For now, Japan remains in a transitional zone. The central bank ended its decade-long ultra-stimulus regime last year and has raised rates twice—one of them in January—but has held steady at 0.5% since then, even as inflation has stayed above the bank’s 2% target for over three years.

Ueda insists the stance hasn’t fundamentally shifted: if economic conditions evolve as forecast, the BOJ will continue gradually hiking rates. He still expects underlying inflation to reach the 2% mark from the latter half of fiscal 2026 through fiscal 2027. But the caveat is clear. Before pulling the trigger, he wants clarity on whether Japanese companies will push ahead with wage increases in next year’s labor negotiations—a key ingredient in Japan’s slow-burn bid to anchor inflation sustainably.

“We want to take just a bit more time,” Ueda told parliament, explaining why policy remained unchanged last month. BOJ branches nationwide are still gathering data and surveying businesses, he said.
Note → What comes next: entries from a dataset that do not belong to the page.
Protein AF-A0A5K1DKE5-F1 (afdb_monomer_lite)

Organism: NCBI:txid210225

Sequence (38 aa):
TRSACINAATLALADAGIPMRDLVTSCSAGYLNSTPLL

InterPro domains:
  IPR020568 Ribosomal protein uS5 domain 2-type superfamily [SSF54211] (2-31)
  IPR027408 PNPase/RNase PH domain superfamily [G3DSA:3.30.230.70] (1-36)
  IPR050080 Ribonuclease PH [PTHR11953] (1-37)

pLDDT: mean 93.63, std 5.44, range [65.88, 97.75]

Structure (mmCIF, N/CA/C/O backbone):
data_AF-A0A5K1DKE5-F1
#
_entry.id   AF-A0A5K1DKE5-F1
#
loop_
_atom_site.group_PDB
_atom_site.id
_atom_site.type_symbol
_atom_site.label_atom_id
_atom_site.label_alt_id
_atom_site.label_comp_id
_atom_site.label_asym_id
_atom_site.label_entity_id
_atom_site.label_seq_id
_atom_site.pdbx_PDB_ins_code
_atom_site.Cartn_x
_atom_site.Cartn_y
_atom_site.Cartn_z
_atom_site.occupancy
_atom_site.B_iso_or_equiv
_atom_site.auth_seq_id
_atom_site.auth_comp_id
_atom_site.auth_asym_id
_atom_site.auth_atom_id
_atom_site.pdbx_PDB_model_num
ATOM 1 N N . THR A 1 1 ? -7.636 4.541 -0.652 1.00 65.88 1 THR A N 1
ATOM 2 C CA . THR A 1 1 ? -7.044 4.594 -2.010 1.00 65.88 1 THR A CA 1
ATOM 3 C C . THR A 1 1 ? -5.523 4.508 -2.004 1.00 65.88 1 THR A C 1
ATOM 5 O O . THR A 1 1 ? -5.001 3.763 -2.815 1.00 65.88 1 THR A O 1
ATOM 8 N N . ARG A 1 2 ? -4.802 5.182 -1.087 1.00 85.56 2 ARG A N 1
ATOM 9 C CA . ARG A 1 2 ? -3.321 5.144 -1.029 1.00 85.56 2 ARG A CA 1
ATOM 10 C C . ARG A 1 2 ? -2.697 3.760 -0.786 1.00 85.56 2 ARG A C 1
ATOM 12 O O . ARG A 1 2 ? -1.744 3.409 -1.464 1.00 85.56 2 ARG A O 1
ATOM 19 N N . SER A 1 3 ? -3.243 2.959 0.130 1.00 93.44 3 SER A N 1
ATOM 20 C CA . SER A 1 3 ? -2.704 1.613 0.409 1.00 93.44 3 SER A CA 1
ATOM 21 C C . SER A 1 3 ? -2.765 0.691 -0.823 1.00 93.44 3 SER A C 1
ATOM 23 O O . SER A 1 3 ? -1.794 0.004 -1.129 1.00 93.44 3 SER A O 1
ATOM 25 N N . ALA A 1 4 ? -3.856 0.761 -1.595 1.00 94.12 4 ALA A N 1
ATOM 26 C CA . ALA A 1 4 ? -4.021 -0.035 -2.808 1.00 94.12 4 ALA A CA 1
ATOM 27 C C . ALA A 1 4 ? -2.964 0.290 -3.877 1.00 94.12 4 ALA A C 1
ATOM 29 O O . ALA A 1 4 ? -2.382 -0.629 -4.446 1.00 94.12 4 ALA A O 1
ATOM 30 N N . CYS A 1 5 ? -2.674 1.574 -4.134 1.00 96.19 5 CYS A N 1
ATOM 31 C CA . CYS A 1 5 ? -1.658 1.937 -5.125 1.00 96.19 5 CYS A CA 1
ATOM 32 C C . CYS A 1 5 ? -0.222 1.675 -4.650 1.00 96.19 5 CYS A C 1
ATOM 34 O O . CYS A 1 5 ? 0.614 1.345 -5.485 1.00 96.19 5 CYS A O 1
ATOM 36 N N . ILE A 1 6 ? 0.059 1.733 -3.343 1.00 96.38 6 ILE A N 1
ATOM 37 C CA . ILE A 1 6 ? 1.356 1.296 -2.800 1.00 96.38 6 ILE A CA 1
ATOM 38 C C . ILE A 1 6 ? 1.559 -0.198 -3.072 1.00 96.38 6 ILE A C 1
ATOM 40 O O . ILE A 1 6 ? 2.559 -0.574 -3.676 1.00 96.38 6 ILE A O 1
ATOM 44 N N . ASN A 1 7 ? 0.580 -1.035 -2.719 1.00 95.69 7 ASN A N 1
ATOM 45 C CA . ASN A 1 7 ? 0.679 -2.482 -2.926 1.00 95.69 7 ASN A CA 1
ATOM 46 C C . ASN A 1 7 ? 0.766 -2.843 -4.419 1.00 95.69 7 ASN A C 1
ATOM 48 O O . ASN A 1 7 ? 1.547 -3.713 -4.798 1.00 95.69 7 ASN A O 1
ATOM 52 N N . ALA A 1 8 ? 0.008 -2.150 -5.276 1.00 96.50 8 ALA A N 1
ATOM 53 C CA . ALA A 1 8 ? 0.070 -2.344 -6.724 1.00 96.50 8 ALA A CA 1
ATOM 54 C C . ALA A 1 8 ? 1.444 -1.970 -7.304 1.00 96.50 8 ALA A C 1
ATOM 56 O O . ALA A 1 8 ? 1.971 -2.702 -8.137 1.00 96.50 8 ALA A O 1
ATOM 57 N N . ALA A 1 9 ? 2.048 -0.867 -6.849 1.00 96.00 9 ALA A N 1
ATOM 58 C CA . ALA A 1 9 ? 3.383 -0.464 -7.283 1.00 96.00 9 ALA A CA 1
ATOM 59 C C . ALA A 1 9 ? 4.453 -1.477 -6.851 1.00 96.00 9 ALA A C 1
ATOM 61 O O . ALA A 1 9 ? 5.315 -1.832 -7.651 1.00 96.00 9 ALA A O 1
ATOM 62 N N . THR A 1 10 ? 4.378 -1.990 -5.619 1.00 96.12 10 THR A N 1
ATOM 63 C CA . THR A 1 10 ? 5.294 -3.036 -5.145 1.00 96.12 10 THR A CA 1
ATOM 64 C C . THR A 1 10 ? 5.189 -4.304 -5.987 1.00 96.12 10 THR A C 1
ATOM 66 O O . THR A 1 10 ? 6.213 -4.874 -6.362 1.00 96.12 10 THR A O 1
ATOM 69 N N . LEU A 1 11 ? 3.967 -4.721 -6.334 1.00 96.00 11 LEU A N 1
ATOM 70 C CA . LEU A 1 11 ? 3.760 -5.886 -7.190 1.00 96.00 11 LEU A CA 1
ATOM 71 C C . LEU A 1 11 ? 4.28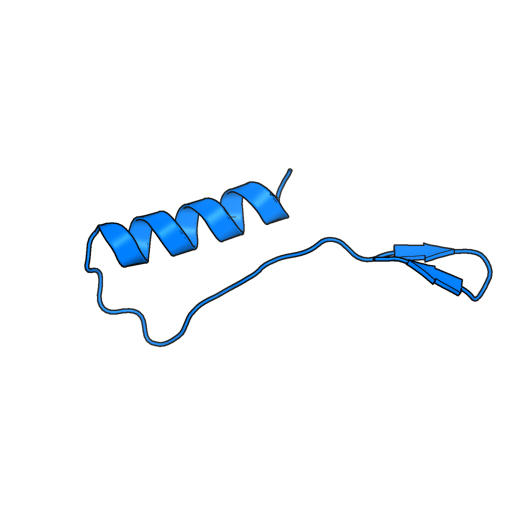0 -5.646 -8.613 1.00 96.00 11 LEU A C 1
ATOM 73 O O . LEU A 1 11 ? 4.921 -6.526 -9.172 1.00 96.00 11 LEU A O 1
ATOM 77 N N . ALA A 1 12 ? 4.079 -4.449 -9.170 1.00 97.75 12 ALA A N 1
ATOM 78 C CA . ALA A 1 12 ? 4.593 -4.090 -10.490 1.00 97.75 12 ALA A CA 1
ATOM 79 C C . ALA A 1 12 ? 6.131 -4.104 -10.553 1.00 97.75 12 ALA A C 1
ATOM 81 O O . ALA A 1 12 ? 6.698 -4.549 -11.546 1.00 97.75 12 ALA A O 1
ATOM 82 N N . LEU A 1 13 ? 6.822 -3.653 -9.499 1.00 96.25 13 LEU A N 1
ATOM 83 C CA . LEU A 1 13 ? 8.287 -3.721 -9.417 1.00 96.25 13 LEU A CA 1
ATOM 84 C C . LEU A 1 13 ? 8.796 -5.166 -9.318 1.00 96.25 13 LEU A C 1
ATOM 86 O O . LEU A 1 13 ? 9.797 -5.500 -9.952 1.00 96.25 13 LEU A O 1
ATOM 90 N N . ALA A 1 14 ? 8.103 -6.008 -8.544 1.00 95.69 14 ALA A N 1
ATOM 91 C CA . ALA A 1 14 ? 8.409 -7.433 -8.440 1.00 95.69 14 ALA A CA 1
ATOM 92 C C . ALA A 1 14 ? 8.200 -8.161 -9.779 1.00 95.69 14 ALA A C 1
ATOM 94 O O . ALA A 1 14 ? 9.073 -8.914 -10.200 1.00 95.69 14 ALA A O 1
ATOM 95 N N . ASP A 1 15 ? 7.081 -7.898 -10.461 1.00 96.62 15 ASP A N 1
ATOM 96 C CA . ASP A 1 15 ? 6.752 -8.470 -11.773 1.00 96.62 15 ASP A CA 1
ATOM 97 C C . ASP A 1 15 ? 7.737 -8.022 -12.864 1.00 96.62 15 ASP A C 1
ATOM 99 O O . ASP A 1 15 ? 8.222 -8.834 -13.648 1.00 96.62 15 ASP A O 1
ATOM 103 N N . ALA A 1 16 ? 8.145 -6.749 -12.844 1.00 97.38 16 ALA A N 1
ATOM 104 C CA . ALA A 1 16 ? 9.169 -6.212 -13.739 1.00 97.38 16 ALA A CA 1
ATOM 105 C C . ALA A 1 16 ? 10.587 -6.767 -13.473 1.00 97.38 16 ALA A C 1
ATOM 107 O O . ALA A 1 16 ? 11.527 -6.409 -14.185 1.00 97.38 16 ALA A O 1
ATOM 108 N N . GLY A 1 17 ? 10.769 -7.606 -12.446 1.00 95.69 17 GLY A N 1
ATOM 109 C CA . GLY A 1 17 ? 12.060 -8.198 -12.096 1.00 95.69 17 GLY A CA 1
ATOM 110 C C . GLY A 1 17 ? 13.078 -7.183 -11.573 1.00 95.69 17 GLY A C 1
ATOM 111 O O . GLY A 1 17 ? 14.283 -7.437 -11.619 1.00 95.69 17 GLY A O 1
ATOM 112 N N . ILE A 1 18 ? 12.622 -6.022 -11.087 1.00 96.06 18 ILE A N 1
ATOM 113 C CA . ILE A 1 18 ? 13.507 -5.006 -10.521 1.00 96.06 18 ILE A CA 1
ATOM 114 C C . ILE A 1 18 ? 14.053 -5.533 -9.187 1.00 96.06 18 ILE A C 1
ATOM 116 O O . ILE A 1 18 ? 13.262 -5.869 -8.303 1.00 96.06 18 ILE A O 1
ATOM 120 N N . PRO A 1 19 ? 15.384 -5.596 -8.991 1.00 92.69 19 PRO A N 1
ATOM 121 C CA . PRO A 1 19 ? 15.957 -6.063 -7.736 1.00 92.69 19 PRO A CA 1
ATOM 122 C C . PRO A 1 19 ? 15.606 -5.091 -6.603 1.00 92.69 19 PRO A C 1
ATOM 124 O O . PRO A 1 19 ? 16.161 -3.995 -6.490 1.00 92.69 19 PRO A O 1
ATOM 127 N N . MET A 1 20 ? 14.662 -5.503 -5.757 1.00 94.81 20 MET A N 1
ATOM 128 C CA . MET A 1 20 ? 14.245 -4.778 -4.561 1.00 94.81 20 MET A CA 1
ATOM 129 C C . MET A 1 20 ? 15.017 -5.279 -3.342 1.00 94.81 20 MET A C 1
ATOM 131 O O . 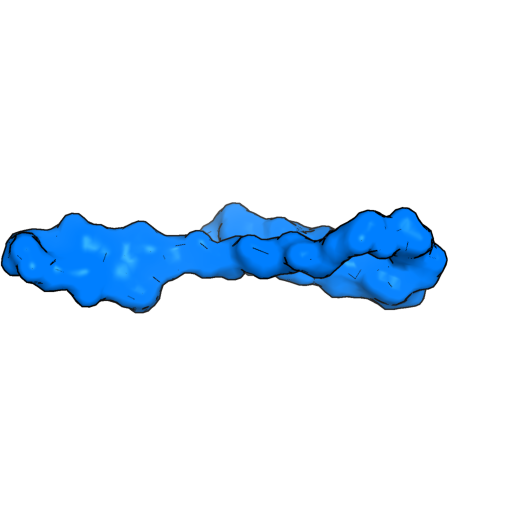MET A 1 20 ? 15.303 -6.467 -3.217 1.00 94.81 20 MET A O 1
ATOM 135 N N . ARG A 1 21 ? 15.347 -4.367 -2.422 1.00 95.25 21 ARG A N 1
ATOM 136 C CA . ARG A 1 21 ? 15.994 -4.732 -1.151 1.00 95.25 21 ARG A CA 1
ATOM 137 C C . ARG A 1 21 ? 15.041 -5.456 -0.201 1.00 95.25 21 ARG A C 1
ATOM 139 O O . ARG A 1 21 ? 15.499 -6.297 0.560 1.00 95.25 21 ARG A O 1
ATOM 146 N N . ASP A 1 22 ? 13.760 -5.095 -0.243 1.00 92.75 22 ASP A N 1
ATOM 147 C CA . ASP A 1 22 ? 12.690 -5.680 0.566 1.00 92.75 22 ASP A CA 1
ATOM 148 C C . ASP A 1 22 ? 11.317 -5.415 -0.086 1.00 92.75 22 ASP A C 1
ATOM 150 O O . ASP A 1 22 ? 11.216 -4.616 -1.026 1.00 92.75 22 ASP A O 1
ATOM 154 N N . LEU A 1 23 ? 10.264 -6.063 0.416 1.00 92.12 23 LEU A N 1
ATOM 155 C CA . LEU A 1 23 ? 8.878 -5.879 -0.009 1.00 92.12 23 LEU A CA 1
ATOM 156 C C . LEU A 1 23 ? 8.161 -4.867 0.901 1.00 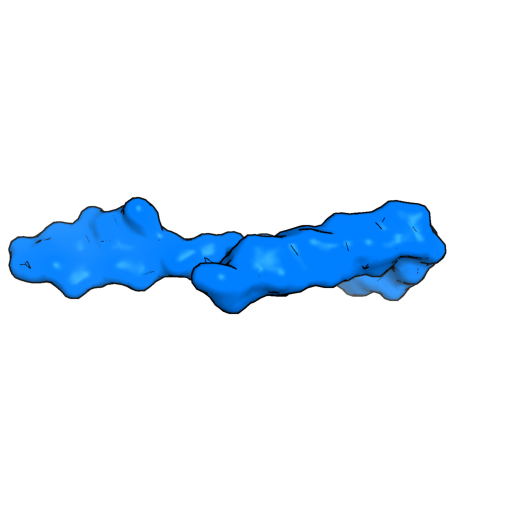92.12 23 LEU A C 1
ATOM 158 O O . LEU A 1 23 ? 8.259 -4.923 2.123 1.00 92.12 23 LEU A O 1
ATOM 162 N N . VAL A 1 24 ? 7.373 -3.965 0.315 1.00 93.25 24 VAL A N 1
ATOM 163 C CA . VAL A 1 24 ? 6.541 -3.010 1.067 1.00 93.25 24 VAL A CA 1
ATOM 164 C C . VAL A 1 24 ? 5.071 -3.396 0.959 1.00 93.25 24 VAL A C 1
ATOM 166 O O . VAL A 1 24 ? 4.576 -3.692 -0.123 1.00 93.25 24 VAL A O 1
ATOM 169 N N . THR A 1 25 ? 4.354 -3.344 2.082 1.00 93.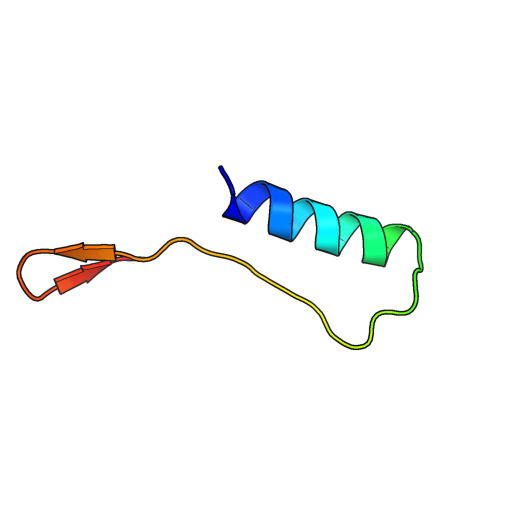50 25 THR A N 1
ATOM 170 C CA . THR A 1 25 ? 2.893 -3.476 2.118 1.00 93.50 25 THR A CA 1
ATOM 171 C C . THR A 1 25 ? 2.283 -2.300 2.872 1.00 93.50 25 THR A C 1
ATOM 173 O O . THR A 1 25 ? 2.905 -1.710 3.755 1.00 93.50 25 THR A O 1
ATOM 176 N N . SER A 1 26 ? 1.067 -1.920 2.500 1.00 95.81 26 SER A N 1
ATOM 177 C CA . SER A 1 26 ? 0.330 -0.823 3.111 1.00 95.81 26 SER A CA 1
ATOM 178 C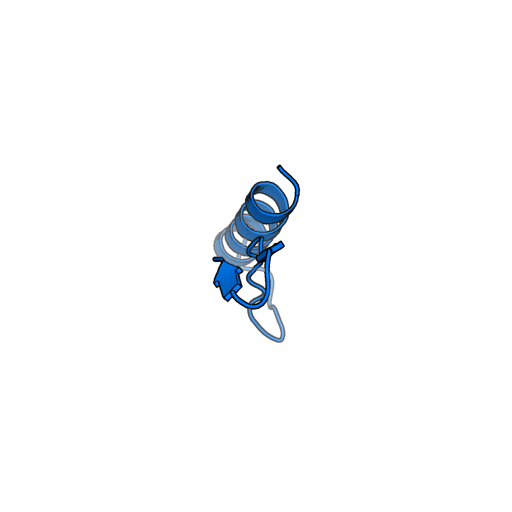 C . SER A 1 26 ? -1.099 -1.250 3.408 1.00 95.81 26 SER A C 1
ATOM 180 O O . SER A 1 26 ? -1.773 -1.845 2.562 1.00 95.81 26 SER A O 1
ATOM 182 N N . CYS A 1 27 ? -1.576 -0.890 4.595 1.00 93.25 27 CYS A N 1
ATOM 183 C 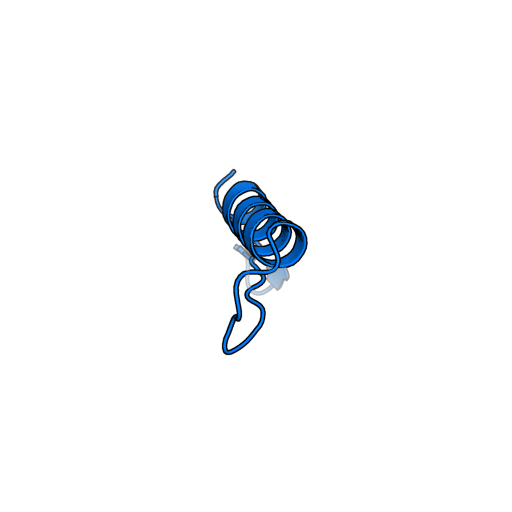CA . CYS A 1 27 ? -2.959 -1.014 5.042 1.00 93.25 27 CYS A CA 1
ATOM 184 C C . CYS A 1 27 ? -3.416 0.313 5.667 1.00 93.25 27 CYS A C 1
ATOM 186 O O . CYS A 1 27 ? -2.600 1.180 5.990 1.00 93.25 27 CYS A O 1
ATOM 188 N N . SER A 1 28 ? -4.729 0.495 5.779 1.00 93.44 28 SER A N 1
ATOM 189 C CA . SER A 1 28 ? -5.299 1.526 6.647 1.00 93.44 28 SER A CA 1
ATOM 190 C C . SER A 1 28 ? -5.504 0.915 8.029 1.00 93.44 28 SER A C 1
ATOM 192 O O . SER A 1 28 ? -5.710 -0.285 8.125 1.00 93.44 28 SER A O 1
ATOM 194 N N . ALA A 1 29 ? -5.445 1.731 9.073 1.00 93.19 29 ALA A N 1
ATOM 195 C CA . ALA A 1 29 ? -5.838 1.348 10.423 1.00 93.19 29 ALA A CA 1
ATOM 196 C C . ALA A 1 29 ? -6.494 2.561 11.092 1.00 93.19 29 ALA A C 1
ATOM 198 O O . ALA A 1 29 ? -6.208 3.707 10.728 1.00 93.19 29 ALA A O 1
ATOM 199 N N . GLY A 1 30 ? -7.384 2.319 12.048 1.00 93.94 30 GLY A N 1
ATOM 200 C CA . GLY A 1 30 ? -8.115 3.355 12.770 1.00 93.94 30 GLY A CA 1
ATOM 201 C C . GLY A 1 30 ? -8.171 3.082 14.268 1.00 93.94 30 GLY A C 1
ATOM 202 O O . GLY A 1 30 ? -7.920 1.974 14.728 1.00 93.94 30 GLY A O 1
ATOM 203 N N . TYR A 1 31 ? -8.515 4.101 15.048 1.00 96.38 31 TYR A N 1
ATOM 204 C CA . TYR A 1 31 ? -8.795 3.950 16.473 1.00 96.38 31 TYR A CA 1
ATOM 205 C C . TYR A 1 31 ? -9.990 4.820 16.833 1.00 96.38 31 TYR A C 1
ATOM 207 O O . TYR A 1 31 ? -9.960 6.033 16.624 1.00 96.38 31 TYR A O 1
ATOM 215 N N . LEU A 1 32 ? -11.048 4.204 17.350 1.00 96.81 32 LEU A N 1
ATOM 216 C CA . LEU A 1 32 ? -12.285 4.891 17.695 1.00 96.81 32 LEU A CA 1
ATOM 217 C C . LEU A 1 32 ? -12.774 4.427 19.061 1.00 96.81 32 LEU A C 1
ATOM 219 O O . LEU A 1 32 ? -12.868 3.234 19.319 1.00 96.81 32 LEU A O 1
ATOM 223 N N . ASN A 1 33 ? -13.115 5.376 19.931 1.00 95.88 33 ASN A N 1
ATOM 224 C CA . ASN A 1 33 ? -13.746 5.113 21.227 1.00 95.88 33 ASN A CA 1
ATOM 225 C C . ASN A 1 33 ? -13.024 4.054 22.086 1.00 95.88 33 ASN A C 1
ATOM 227 O O . ASN A 1 33 ? -13.632 3.110 22.582 1.00 95.88 33 ASN A O 1
ATOM 231 N N . SER A 1 34 ? -11.707 4.198 22.222 1.00 95.12 34 SER A N 1
ATOM 232 C CA . SER A 1 34 ? -10.838 3.239 22.917 1.00 95.12 34 SER A CA 1
ATOM 233 C C . SER A 1 34 ? -10.747 1.843 22.281 1.00 95.12 34 SER A C 1
ATOM 235 O O . SER A 1 34 ? -10.284 0.904 22.924 1.00 95.12 34 SER A O 1
ATOM 237 N N . THR A 1 35 ? -11.160 1.700 21.019 1.00 95.75 35 THR A N 1
ATOM 238 C CA . THR A 1 35 ? -11.091 0.440 20.271 1.00 95.75 35 THR A CA 1
ATOM 239 C C . THR A 1 35 ? -10.249 0.597 18.998 1.00 95.75 35 THR A C 1
ATOM 241 O O . THR A 1 35 ? -10.501 1.510 18.204 1.00 95.75 35 THR A O 1
ATOM 244 N N . PRO A 1 36 ? -9.225 -0.251 18.788 1.00 93.75 36 PRO A N 1
ATOM 245 C CA . PRO A 1 36 ? -8.486 -0.293 17.531 1.00 93.75 36 PRO A CA 1
ATOM 246 C C . PRO A 1 36 ? -9.316 -0.963 16.428 1.00 93.75 36 PRO A C 1
ATOM 248 O O . PRO A 1 36 ? -10.027 -1.934 16.679 1.00 93.75 36 PRO A O 1
ATOM 251 N N . LEU A 1 37 ? -9.194 -0.449 15.205 1.00 90.94 37 LEU A N 1
ATOM 252 C CA . LEU A 1 37 ? -9.847 -0.926 13.987 1.00 90.94 37 LEU A CA 1
ATOM 253 C C . LEU A 1 37 ? -8.787 -1.188 12.909 1.00 90.94 37 LEU A C 1
ATOM 255 O O . LEU A 1 37 ? -7.831 -0.419 12.772 1.00 90.94 37 LEU A O 1
ATOM 259 N N . LEU A 1 38 ? -8.985 -2.256 12.140 1.00 82.00 38 LEU A N 1
ATOM 260 C CA . LEU A 1 38 ? -8.202 -2.593 10.949 1.00 82.00 38 LEU A CA 1
ATOM 261 C C . LEU A 1 38 ? -8.976 -2.173 9.697 1.00 82.00 38 LEU A C 1
ATOM 263 O O . LEU A 1 38 ? -10.186 -2.488 9.635 1.00 82.00 38 LEU A O 1
#

Radius of gyration: 13.96 Å; chains: 1; bounding box: 30×14×37 Å

Secondary structure (DSSP, 8-state):
-HHHHHHHHHHHHHHTT---SS-------EEETTEEE-

Foldseek 3Di:
DVQVVLQVVQVVCVVVVPDDPDGDGDDDWDADPNDTGD

Now Tokyo has stepped in with one of its biggest stimulus moves in years, designed to soften the blow of rising prices and stabilize the economic mood. But with the currency under strain and the BOJ turning incrementally more hawkish, Japan’s macroeconomic story is no longer just about support—it’s increasingly about timing, political pressure, and the fine line between stabilizing inflation and choking off the fragile recovery.